A Famous Person: “NOTHING IS IMPOSSIBLE ON NEW YEAR’S EVE UNTIL I NEED IT TO BE FOR TENSION BUILDING PURPOSES BUT ACTUALLY ULTIMATELY NOTHING IS IMPOSSIBLE.”
Ethnic Minority: AY CARUMBA (falls down)

Imagine that conversation, imagine it happening over and over and over again until you slip, groaning and sweating, into a coma. Sometimes it will be a conversation between a papery, dribbly Michelle Phieffer and Zac Efron – whose character consists purely of pointing aggressively and grinning and saying “RIGGARUMBO! CRACKO JACKO!”. Sometimes it will be between Carrie Bradshaw and her daughter, and the daughter will say “you’re being clingy and mean and it’s because you don’t have a man in your life” and then the daughter will run off and Carrie Bradshaw will say to no-one – “I fought so hard for custody.” Sometimes Jon Bon Jovi will try and do it, but he’s got lines like “talk to me, DAMMIT! TALK TO ME!” and the only acting he knows is the acting of Singing Rock Music – which means his legs get further apart the more emotional he’s supposed to feel. At some point Katherine Heigl puts TOO MANY TRUFFLES IN HER MOUTH and has to spit them out, ha. But then Robert DeNiro Dying says “When I was a photographer in Vietnam” and that’s when the laughter stops. It turns out Lea Michele is a good singer and that Josh Duhamel is just sick, SO DAMN SICK of young, beautiful girls with nothing to say. To be fair to Ashton Kutcher, he spends most of it looking pretty embarrassed. Not nearly embarrassed enough, Ashton. Not nearly embarrassed enough.

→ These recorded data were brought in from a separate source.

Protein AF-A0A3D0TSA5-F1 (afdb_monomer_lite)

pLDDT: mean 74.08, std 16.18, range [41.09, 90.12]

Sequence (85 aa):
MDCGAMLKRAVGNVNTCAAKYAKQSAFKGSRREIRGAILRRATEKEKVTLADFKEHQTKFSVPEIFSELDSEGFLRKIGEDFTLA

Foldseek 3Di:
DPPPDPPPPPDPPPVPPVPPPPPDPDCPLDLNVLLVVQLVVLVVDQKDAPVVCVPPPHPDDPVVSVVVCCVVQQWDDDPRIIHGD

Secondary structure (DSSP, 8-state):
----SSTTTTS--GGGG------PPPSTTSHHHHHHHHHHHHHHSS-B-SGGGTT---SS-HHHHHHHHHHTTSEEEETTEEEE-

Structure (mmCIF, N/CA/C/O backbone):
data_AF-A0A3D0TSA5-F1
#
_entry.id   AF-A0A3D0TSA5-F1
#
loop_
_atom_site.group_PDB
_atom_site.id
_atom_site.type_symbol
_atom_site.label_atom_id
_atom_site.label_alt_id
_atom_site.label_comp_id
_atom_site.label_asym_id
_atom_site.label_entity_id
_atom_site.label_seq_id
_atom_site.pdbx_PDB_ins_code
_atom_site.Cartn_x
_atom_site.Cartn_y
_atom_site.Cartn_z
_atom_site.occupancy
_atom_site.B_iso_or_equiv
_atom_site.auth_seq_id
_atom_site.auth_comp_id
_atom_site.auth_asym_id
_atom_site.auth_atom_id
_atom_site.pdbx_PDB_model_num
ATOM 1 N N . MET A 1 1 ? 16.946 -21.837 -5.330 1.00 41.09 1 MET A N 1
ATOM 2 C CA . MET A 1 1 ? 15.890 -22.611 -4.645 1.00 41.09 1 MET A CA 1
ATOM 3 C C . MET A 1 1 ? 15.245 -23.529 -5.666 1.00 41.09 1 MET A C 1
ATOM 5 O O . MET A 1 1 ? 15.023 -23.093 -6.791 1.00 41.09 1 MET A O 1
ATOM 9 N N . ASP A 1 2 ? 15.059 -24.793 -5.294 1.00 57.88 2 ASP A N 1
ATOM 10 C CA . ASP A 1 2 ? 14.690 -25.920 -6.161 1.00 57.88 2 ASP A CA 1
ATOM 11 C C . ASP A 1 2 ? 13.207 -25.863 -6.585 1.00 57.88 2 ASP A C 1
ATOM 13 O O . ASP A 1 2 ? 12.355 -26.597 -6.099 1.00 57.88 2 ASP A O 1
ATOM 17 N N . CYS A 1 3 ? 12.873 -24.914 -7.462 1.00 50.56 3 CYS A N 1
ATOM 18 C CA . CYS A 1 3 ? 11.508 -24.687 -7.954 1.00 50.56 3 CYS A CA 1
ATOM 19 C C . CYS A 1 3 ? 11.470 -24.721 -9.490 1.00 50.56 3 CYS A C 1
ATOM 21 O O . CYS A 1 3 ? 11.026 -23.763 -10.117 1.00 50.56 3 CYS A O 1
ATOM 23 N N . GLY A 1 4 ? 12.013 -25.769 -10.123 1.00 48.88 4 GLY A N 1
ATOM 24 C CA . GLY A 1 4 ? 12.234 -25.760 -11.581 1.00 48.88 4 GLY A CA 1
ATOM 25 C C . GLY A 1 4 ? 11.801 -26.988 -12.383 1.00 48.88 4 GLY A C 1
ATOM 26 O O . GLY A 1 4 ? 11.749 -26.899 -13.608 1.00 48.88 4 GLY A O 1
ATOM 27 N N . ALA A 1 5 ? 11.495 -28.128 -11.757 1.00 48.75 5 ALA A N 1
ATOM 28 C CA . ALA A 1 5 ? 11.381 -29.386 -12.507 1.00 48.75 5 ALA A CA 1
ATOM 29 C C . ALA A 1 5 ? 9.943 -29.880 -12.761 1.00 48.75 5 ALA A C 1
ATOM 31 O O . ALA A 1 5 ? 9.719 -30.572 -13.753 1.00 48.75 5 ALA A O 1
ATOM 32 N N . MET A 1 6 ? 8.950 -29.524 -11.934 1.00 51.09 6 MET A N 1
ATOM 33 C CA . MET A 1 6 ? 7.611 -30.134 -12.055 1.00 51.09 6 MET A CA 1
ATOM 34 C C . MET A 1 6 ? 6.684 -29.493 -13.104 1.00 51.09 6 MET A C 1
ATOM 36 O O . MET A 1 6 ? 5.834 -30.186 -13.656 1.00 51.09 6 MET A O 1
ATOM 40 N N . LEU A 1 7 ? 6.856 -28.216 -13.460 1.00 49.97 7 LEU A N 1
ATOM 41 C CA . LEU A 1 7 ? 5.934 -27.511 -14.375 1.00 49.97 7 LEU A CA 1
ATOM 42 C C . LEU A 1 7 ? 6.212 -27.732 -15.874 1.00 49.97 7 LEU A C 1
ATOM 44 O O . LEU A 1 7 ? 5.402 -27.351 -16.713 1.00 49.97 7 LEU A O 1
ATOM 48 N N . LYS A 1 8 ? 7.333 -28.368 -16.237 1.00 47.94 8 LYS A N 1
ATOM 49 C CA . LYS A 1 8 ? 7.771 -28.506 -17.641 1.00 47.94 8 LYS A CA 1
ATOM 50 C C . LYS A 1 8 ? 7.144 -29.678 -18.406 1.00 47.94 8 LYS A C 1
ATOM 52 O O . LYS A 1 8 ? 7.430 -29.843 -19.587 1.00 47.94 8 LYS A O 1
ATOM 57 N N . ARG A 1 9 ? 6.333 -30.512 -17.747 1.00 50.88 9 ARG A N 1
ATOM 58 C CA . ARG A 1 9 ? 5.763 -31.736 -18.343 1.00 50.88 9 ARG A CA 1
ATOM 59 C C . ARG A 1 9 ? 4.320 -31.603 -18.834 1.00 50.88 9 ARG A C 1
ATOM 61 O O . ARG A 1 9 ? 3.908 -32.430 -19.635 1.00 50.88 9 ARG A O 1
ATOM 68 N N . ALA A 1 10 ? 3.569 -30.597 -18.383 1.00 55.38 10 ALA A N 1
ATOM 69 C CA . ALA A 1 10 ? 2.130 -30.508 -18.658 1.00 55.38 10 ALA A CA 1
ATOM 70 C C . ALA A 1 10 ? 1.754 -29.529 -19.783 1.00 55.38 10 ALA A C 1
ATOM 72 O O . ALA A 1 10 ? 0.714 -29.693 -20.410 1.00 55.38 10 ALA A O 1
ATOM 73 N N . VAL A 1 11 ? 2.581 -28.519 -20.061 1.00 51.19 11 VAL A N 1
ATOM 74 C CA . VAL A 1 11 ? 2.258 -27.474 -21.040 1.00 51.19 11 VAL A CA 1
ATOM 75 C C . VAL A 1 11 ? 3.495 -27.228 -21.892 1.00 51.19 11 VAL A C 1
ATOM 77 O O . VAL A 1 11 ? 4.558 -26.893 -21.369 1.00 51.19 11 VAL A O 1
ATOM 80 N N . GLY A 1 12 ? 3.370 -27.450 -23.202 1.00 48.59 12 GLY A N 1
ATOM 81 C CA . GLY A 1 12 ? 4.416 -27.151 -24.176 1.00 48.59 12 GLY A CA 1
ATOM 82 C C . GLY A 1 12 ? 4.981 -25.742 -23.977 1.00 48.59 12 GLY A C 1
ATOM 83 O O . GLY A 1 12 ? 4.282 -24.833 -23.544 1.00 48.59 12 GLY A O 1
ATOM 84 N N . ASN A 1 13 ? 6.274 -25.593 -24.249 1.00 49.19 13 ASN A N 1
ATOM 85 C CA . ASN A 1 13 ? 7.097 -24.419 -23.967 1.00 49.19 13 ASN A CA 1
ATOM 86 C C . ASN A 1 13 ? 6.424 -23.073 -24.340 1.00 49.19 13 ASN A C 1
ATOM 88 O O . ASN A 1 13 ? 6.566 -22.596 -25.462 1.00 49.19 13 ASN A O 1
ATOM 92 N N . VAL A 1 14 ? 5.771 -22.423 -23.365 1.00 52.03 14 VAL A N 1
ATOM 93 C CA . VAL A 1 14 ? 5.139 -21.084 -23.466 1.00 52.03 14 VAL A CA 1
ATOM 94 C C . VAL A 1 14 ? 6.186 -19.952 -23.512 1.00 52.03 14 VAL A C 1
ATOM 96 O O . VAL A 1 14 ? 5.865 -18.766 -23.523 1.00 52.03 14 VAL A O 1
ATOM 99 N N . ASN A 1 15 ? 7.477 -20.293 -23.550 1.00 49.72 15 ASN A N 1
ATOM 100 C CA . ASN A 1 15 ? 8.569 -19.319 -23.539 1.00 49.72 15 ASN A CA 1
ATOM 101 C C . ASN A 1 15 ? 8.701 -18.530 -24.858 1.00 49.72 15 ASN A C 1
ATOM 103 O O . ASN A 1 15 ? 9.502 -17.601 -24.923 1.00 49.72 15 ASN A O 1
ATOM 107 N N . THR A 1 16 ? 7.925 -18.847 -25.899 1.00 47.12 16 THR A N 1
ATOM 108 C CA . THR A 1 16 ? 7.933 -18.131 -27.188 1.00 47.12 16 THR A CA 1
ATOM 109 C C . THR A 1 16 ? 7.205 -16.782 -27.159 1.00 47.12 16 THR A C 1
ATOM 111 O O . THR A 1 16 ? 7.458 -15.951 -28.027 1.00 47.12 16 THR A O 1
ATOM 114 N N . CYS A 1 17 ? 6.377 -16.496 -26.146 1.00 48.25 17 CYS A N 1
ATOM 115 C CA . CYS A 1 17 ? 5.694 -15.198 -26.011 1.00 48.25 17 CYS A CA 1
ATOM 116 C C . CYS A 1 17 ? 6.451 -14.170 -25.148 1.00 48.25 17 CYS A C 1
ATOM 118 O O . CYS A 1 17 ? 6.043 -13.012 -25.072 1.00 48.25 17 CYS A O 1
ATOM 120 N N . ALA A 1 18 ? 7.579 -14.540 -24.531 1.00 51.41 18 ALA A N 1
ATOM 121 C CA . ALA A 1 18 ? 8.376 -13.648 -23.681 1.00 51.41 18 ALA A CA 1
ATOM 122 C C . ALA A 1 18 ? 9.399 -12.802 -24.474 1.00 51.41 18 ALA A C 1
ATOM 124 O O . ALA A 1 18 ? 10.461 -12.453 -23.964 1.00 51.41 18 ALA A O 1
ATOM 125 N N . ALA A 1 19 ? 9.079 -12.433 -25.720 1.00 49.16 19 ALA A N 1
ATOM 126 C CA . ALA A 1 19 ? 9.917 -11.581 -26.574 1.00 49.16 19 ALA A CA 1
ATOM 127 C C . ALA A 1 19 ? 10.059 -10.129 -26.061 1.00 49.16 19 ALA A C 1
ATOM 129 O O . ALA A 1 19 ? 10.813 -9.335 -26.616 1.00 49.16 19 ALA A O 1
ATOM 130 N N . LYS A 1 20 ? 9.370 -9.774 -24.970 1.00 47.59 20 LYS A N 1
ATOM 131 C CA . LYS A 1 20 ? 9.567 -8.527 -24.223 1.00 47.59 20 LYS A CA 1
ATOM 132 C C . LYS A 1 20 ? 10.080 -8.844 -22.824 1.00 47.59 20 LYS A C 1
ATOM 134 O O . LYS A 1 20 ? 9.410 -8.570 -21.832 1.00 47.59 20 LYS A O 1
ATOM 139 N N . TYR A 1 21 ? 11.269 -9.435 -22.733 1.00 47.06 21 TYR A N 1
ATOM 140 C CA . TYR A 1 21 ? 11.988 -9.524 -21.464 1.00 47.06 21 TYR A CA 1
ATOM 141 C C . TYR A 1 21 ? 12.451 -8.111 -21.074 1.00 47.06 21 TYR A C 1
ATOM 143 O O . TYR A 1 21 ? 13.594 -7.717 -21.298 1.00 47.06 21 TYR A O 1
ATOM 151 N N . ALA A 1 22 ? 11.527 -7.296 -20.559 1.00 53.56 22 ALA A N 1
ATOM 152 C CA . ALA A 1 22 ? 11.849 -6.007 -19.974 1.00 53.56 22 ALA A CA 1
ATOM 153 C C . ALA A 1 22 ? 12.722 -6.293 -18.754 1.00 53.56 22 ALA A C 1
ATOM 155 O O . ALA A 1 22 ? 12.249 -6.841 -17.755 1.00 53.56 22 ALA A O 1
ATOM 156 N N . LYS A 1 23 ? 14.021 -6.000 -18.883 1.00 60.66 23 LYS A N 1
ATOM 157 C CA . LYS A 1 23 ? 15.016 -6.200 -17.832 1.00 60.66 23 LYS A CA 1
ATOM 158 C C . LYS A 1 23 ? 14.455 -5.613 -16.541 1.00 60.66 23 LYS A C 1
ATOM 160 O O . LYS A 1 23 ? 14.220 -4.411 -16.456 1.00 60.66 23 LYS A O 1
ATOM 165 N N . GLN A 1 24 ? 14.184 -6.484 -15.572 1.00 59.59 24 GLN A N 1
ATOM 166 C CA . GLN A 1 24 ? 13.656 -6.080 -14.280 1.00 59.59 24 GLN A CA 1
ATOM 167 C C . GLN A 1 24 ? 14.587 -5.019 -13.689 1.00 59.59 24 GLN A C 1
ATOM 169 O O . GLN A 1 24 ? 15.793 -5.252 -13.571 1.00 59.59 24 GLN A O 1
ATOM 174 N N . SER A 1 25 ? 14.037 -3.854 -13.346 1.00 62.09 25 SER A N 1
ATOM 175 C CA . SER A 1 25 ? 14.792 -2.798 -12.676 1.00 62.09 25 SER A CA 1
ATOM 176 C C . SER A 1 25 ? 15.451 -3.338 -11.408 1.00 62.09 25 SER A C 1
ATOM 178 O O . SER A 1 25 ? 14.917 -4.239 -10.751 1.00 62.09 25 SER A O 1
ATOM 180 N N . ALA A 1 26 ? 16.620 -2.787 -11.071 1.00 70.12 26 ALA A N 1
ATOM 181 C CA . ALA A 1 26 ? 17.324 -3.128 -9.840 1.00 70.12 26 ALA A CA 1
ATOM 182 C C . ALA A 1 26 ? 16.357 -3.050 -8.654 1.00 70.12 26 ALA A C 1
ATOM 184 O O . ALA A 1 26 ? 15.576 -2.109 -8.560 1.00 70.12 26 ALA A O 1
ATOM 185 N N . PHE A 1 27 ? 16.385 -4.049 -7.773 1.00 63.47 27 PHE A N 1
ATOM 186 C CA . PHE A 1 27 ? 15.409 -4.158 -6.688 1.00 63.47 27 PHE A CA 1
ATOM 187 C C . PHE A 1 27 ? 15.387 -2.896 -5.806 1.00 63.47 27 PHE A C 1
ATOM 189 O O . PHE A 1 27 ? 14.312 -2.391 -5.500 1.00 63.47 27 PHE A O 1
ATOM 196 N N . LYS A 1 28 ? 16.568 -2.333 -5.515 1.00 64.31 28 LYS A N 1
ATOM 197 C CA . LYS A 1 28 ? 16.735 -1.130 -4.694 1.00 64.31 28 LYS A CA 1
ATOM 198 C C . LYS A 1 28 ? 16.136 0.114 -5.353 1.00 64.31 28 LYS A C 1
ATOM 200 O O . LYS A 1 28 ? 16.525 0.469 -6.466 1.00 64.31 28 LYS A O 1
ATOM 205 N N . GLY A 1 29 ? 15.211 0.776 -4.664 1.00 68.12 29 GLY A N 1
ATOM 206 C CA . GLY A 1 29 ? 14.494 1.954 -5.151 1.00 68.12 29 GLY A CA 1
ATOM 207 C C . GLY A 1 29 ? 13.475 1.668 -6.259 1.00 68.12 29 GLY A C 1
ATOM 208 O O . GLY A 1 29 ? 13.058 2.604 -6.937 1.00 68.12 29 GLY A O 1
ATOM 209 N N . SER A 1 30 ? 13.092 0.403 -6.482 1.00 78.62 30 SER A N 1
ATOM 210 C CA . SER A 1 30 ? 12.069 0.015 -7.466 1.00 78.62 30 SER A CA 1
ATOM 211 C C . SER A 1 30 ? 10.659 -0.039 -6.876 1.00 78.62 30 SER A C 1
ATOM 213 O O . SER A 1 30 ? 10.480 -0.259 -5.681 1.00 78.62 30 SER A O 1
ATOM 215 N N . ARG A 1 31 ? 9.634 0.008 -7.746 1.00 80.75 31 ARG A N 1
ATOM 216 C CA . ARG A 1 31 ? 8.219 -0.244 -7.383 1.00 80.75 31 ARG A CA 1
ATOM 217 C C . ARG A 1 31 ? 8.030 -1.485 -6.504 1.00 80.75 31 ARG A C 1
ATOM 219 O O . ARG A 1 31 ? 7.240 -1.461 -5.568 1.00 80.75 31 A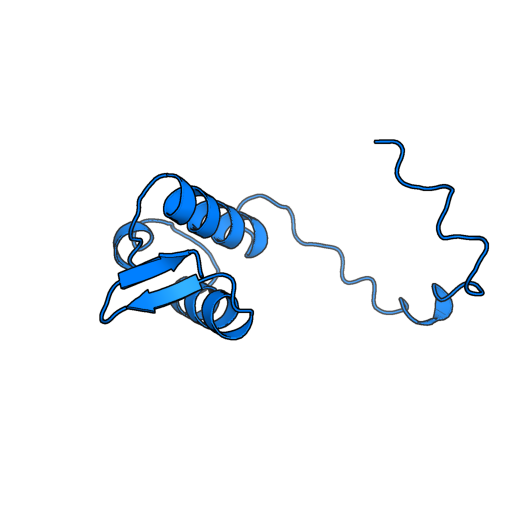RG A O 1
ATOM 226 N N . ARG A 1 32 ? 8.764 -2.566 -6.794 1.00 82.56 32 ARG A N 1
ATOM 227 C CA . ARG A 1 32 ? 8.674 -3.831 -6.045 1.00 82.56 32 ARG A CA 1
ATOM 228 C C . ARG A 1 32 ? 9.195 -3.725 -4.611 1.00 82.56 32 ARG A C 1
ATOM 230 O O . ARG A 1 32 ? 8.646 -4.388 -3.740 1.00 82.56 32 ARG A O 1
ATOM 237 N N . GLU A 1 33 ? 10.203 -2.89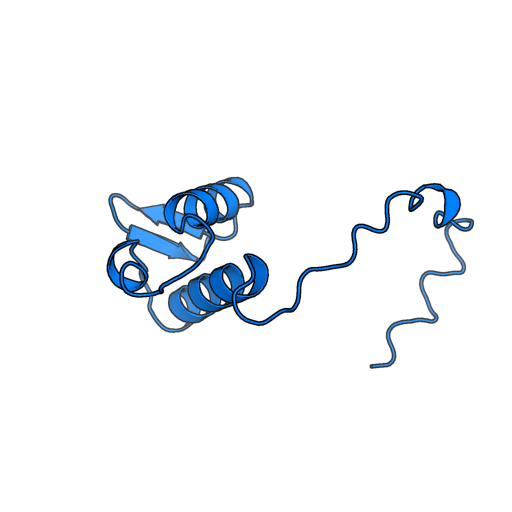1 -4.362 1.00 84.75 33 GLU A N 1
ATOM 238 C CA . GLU A 1 33 ? 10.718 -2.653 -3.009 1.00 84.75 33 GLU A CA 1
ATOM 239 C C . GLU A 1 33 ? 9.689 -1.901 -2.165 1.00 84.75 33 GLU A C 1
ATOM 241 O O . GLU A 1 33 ? 9.364 -2.340 -1.067 1.00 84.75 33 GLU A O 1
ATOM 246 N N . ILE A 1 34 ? 9.103 -0.832 -2.710 1.00 86.94 34 ILE A N 1
ATOM 247 C CA . ILE A 1 34 ? 8.097 -0.029 -1.998 1.00 86.94 34 ILE A CA 1
ATOM 248 C C . ILE A 1 34 ? 6.827 -0.842 -1.756 1.00 86.94 34 ILE A C 1
ATOM 250 O O . ILE A 1 34 ? 6.311 -0.831 -0.645 1.00 86.94 34 ILE A O 1
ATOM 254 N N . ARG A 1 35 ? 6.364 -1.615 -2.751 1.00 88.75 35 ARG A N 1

Possibly the most amazing thing about New Year’s Eve is that after it’s all over, after the trying to induce childbirth for monetary gain, the horrible shoe-horning in of The Honour Of Our Troops, the celebration of youth and beauty over anything else, the mockery of the elderly, the absolute lack of any dramatic tension whatsoever, this sloppy collection of soulless, static-haired pay-cheque squeezers have the audacity to show off some hilarious outtakes, outtakes in which they innately grin and gawp, drunk and mad on their own arrogance. At one point, and I swear to you this is true, Jessica Biel produces a copy – sorry, two copies – of the Valentine’s Day DVD from her open vagina, in a wry nod to the brilliant Garry Marshall’s past (and future) success. That actually happens. None of them realised, the poor, cursed fools. No-one realised what a horrible thing they’d done. It’s quite amazing, really. It takes two agonising hours for the ball to drop, but we’re still waiting on the penny.